The Mobile Marketing Revolution is More Than Promotion
I’ve been chatting with @matthewadavid for the past few days about the future of mobile apps, business use of the Internet, and what @jowyang calls “Social Business” (better than “social media, but still just a step toward where we are headed). Ever since we wrote about this in Twitter Revolution: How Social Media and Mobile Marketing is Changing the Way We Do Business & Market Online I’ve been seeking out these developers and pushing for the best marketing hooks.
Matthew has been getting a lot of attention for TheAppBuilder. You can now build an app that is ready to submit to app stores for iPhones, Android, iPad, and more in just a couple of minutes for free.
The apps are not the cutting edge stuff we hear about in the news, but add some function for anyone with a crowd of followers they want to send information to. We’ve been exploring just how far this meme will go. I brought up the problem of getting an app for every business, author and web site I use and then needing an app to keep track o them. Just how far can this sort of app growth go?
Matthew and I agreed that more functions will need to go into this type of technology and that there is a lot of growth available for businesses and vendors doing the simple starter apps before any limits there cause a problem.
On Twitter over the last couple of days, we discussed what the app to find the app would be, and some chimed in with ideas and companies. This will come soon enough.
The Dry Cleaning Problem
Any time I get talking or thinking about the future of mobile media, I remember the dry cleaner problem…
Let’s say I plan to go to an important meeting and the plane takes off on Wednesday morning at 6:00 Am. Getting ready for the trip, I decide I want my suit cleaned and take to my dry cleaner. He promises that he’ll have it ready for me on Tuesday afternoon, and reminds me that he closes at 5:00 PM.
If I get tied up with something on Tuesday after lunch, I can do several things. I can have someone else pick up the suit, squeeze the stop into my schedule, or hurry to get there at 5:01 and hope someone is still there. Or, I might just get so busy that I forget to do anything and wear something else.
If my dry cleaner is a good friend or I’m a steady customer, he can go the extra mile and watch to make sure I get my suit. He could deliver it to me, call my wife, or just stay open a few extra minutes. Doing any of these would require some communication between at least two parties.
In the past, that would me some phone tag, post it notes on my dashboard,, or interrupting another last minute meeting to get the suit handled. (not that big a deal, and I could delegate the whole thing, but I’m setting up the point)
Imagine a APP on my smart phone that would alert me with a sound, a reminder email, an SMS if I didn’t respond and finally a phone call to my assistant telling me I was forgetting the suit.

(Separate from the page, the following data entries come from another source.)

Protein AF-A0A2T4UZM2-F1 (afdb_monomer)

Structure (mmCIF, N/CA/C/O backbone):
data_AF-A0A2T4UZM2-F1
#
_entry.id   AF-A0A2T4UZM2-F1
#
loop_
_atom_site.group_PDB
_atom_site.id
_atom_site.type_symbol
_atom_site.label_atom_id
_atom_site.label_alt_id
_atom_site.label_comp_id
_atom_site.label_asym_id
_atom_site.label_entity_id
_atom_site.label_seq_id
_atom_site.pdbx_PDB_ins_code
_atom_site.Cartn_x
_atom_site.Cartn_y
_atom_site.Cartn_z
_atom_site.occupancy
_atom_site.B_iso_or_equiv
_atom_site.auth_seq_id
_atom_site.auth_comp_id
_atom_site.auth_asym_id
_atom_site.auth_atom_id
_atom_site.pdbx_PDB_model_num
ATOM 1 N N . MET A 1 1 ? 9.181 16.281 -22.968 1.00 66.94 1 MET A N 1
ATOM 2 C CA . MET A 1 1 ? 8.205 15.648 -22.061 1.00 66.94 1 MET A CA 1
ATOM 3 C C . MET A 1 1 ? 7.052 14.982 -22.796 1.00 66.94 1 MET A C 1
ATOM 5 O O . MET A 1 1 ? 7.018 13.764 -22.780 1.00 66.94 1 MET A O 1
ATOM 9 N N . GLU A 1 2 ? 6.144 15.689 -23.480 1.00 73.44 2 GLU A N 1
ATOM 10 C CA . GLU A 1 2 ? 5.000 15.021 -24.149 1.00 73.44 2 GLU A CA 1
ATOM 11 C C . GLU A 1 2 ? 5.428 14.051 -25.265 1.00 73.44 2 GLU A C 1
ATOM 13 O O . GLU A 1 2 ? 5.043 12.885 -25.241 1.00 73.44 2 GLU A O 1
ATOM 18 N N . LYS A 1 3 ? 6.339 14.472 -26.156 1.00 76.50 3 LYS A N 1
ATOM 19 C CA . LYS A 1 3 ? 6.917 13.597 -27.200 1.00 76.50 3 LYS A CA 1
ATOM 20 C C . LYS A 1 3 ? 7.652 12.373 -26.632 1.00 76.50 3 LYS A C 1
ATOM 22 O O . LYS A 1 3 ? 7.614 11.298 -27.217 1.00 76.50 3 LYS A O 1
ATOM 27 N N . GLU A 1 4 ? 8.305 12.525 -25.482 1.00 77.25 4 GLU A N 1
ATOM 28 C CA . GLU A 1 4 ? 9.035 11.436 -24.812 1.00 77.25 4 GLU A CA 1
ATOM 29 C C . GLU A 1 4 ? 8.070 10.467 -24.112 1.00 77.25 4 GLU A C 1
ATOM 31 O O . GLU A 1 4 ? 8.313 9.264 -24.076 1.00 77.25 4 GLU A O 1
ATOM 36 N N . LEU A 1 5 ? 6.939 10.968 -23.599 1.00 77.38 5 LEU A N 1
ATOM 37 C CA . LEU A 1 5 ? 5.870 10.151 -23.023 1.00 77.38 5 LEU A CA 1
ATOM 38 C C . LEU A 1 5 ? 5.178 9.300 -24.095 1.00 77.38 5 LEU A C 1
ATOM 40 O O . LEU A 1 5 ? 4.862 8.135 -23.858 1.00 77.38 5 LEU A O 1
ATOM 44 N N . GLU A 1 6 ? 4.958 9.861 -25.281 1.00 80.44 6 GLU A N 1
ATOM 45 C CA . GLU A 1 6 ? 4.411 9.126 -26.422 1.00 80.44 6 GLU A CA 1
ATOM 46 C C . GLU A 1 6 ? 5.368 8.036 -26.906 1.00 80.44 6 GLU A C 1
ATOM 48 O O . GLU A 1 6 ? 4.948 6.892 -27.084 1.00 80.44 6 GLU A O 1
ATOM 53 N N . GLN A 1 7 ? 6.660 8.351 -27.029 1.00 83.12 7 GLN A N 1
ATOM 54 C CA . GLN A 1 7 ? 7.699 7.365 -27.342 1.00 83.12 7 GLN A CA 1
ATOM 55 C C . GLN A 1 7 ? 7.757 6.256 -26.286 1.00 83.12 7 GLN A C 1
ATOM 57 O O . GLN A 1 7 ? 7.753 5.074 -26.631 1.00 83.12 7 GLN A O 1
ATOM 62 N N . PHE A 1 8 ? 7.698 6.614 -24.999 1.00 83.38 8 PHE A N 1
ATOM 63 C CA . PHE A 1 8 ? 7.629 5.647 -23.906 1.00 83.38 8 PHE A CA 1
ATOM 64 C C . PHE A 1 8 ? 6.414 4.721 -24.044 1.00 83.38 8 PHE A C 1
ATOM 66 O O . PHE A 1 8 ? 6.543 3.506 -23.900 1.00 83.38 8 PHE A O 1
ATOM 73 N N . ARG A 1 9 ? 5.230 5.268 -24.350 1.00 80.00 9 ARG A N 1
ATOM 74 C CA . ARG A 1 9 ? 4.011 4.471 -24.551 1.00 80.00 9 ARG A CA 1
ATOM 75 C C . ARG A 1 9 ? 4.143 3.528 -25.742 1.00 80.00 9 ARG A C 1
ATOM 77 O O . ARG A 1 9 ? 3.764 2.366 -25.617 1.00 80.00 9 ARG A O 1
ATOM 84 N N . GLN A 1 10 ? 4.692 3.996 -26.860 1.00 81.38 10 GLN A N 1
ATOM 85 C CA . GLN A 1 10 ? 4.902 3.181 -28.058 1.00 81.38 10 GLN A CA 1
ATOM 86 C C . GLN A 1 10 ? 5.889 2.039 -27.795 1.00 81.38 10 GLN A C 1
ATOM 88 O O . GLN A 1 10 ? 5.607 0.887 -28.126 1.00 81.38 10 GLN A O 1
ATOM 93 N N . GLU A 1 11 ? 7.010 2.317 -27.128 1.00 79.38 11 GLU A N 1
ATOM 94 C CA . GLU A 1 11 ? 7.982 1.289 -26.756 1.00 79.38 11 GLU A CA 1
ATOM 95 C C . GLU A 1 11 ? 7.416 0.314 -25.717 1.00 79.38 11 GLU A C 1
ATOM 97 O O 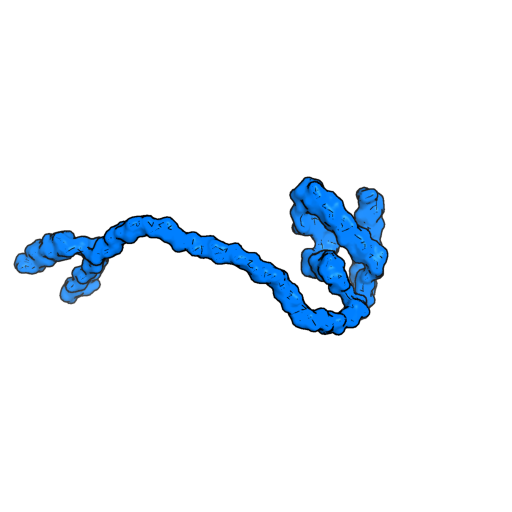. GLU A 1 11 ? 7.569 -0.899 -25.860 1.00 79.38 11 GLU A O 1
ATOM 102 N N . ALA A 1 1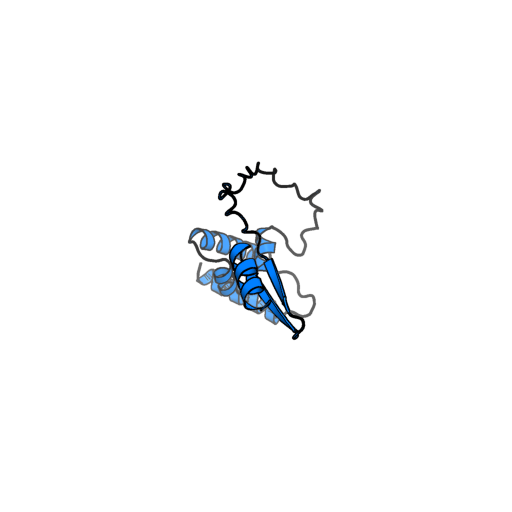2 ? 6.687 0.804 -24.711 1.00 77.94 12 ALA A N 1
ATOM 103 C CA . ALA A 1 12 ? 6.023 -0.036 -23.720 1.00 77.94 12 ALA A CA 1
ATOM 104 C C . ALA A 1 12 ? 4.948 -0.936 -24.350 1.00 77.94 12 ALA A C 1
ATOM 106 O O . ALA A 1 12 ? 4.818 -2.099 -23.962 1.00 77.94 12 ALA A O 1
ATOM 107 N N . GLN A 1 13 ? 4.198 -0.431 -25.332 1.00 76.44 13 GLN A N 1
ATOM 108 C CA . GLN A 1 13 ? 3.216 -1.203 -26.091 1.00 76.44 13 GLN A CA 1
ATOM 109 C C . GLN A 1 13 ? 3.885 -2.235 -26.999 1.00 76.44 13 GLN A C 1
ATOM 111 O O . GLN A 1 13 ? 3.489 -3.398 -26.969 1.00 76.44 13 GLN A O 1
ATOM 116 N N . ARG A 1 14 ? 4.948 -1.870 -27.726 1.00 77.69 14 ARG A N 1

Could be easy to code, and easy to sell as a must have for the executive with an important meeting.
And now for the problems.
1. The app would have to be told which communications method I prefer
2. The app would have to TURN OFF notifications for the next batch of dry cleaning.
I hold that #2 is where there is tons of room for innovation in the way we do business in the future. I don’t want to ever here from my dry cleaner for the normal batch of clothes, and frankly, I’d consider it a giant nuisance to have to install an app, accept updates and avoid the frequent pings about a sale on tuxedo cleanings.
I want my smart device to know that a reminder or task is vital and track me down.. then I want it to sit idle forever unless I have something like the suit incident come up again.
The value to me is small.
The value to the dry cleaner can be immense.
If a service business can make their best customer ecstatic about service, they will stick around, pay premium prices and tell others. The first dry cleaner to get a suit to me when I forget is going to be remembered like the Nordstrom that took back snow tires.
In the past the technology wouldn’t allow this sort of personalization. Presently, we have some limits. In the future, there will be many more opportunities for.
- An App that hides apps until you search and then takes over to get it out of the archive.
- Improved language recognition. Imagine SIRI knowing all your apps
- Coordination between apps so my wife picking up the dry cleaning take it out of my phone’ responsibilities
- Master rules about locations, times and priorities that my system follows (unless I say I want something else. (don’t let me forget, but never interrupt a meeting with Phil to tell me)
The future isn’t going to be about adding apps long. Right now, you can get a jump on the competition just by having a app Then we an put in all the hooks for smarter business, better customer experiences and new ways WOW our customers with fanatical customer service.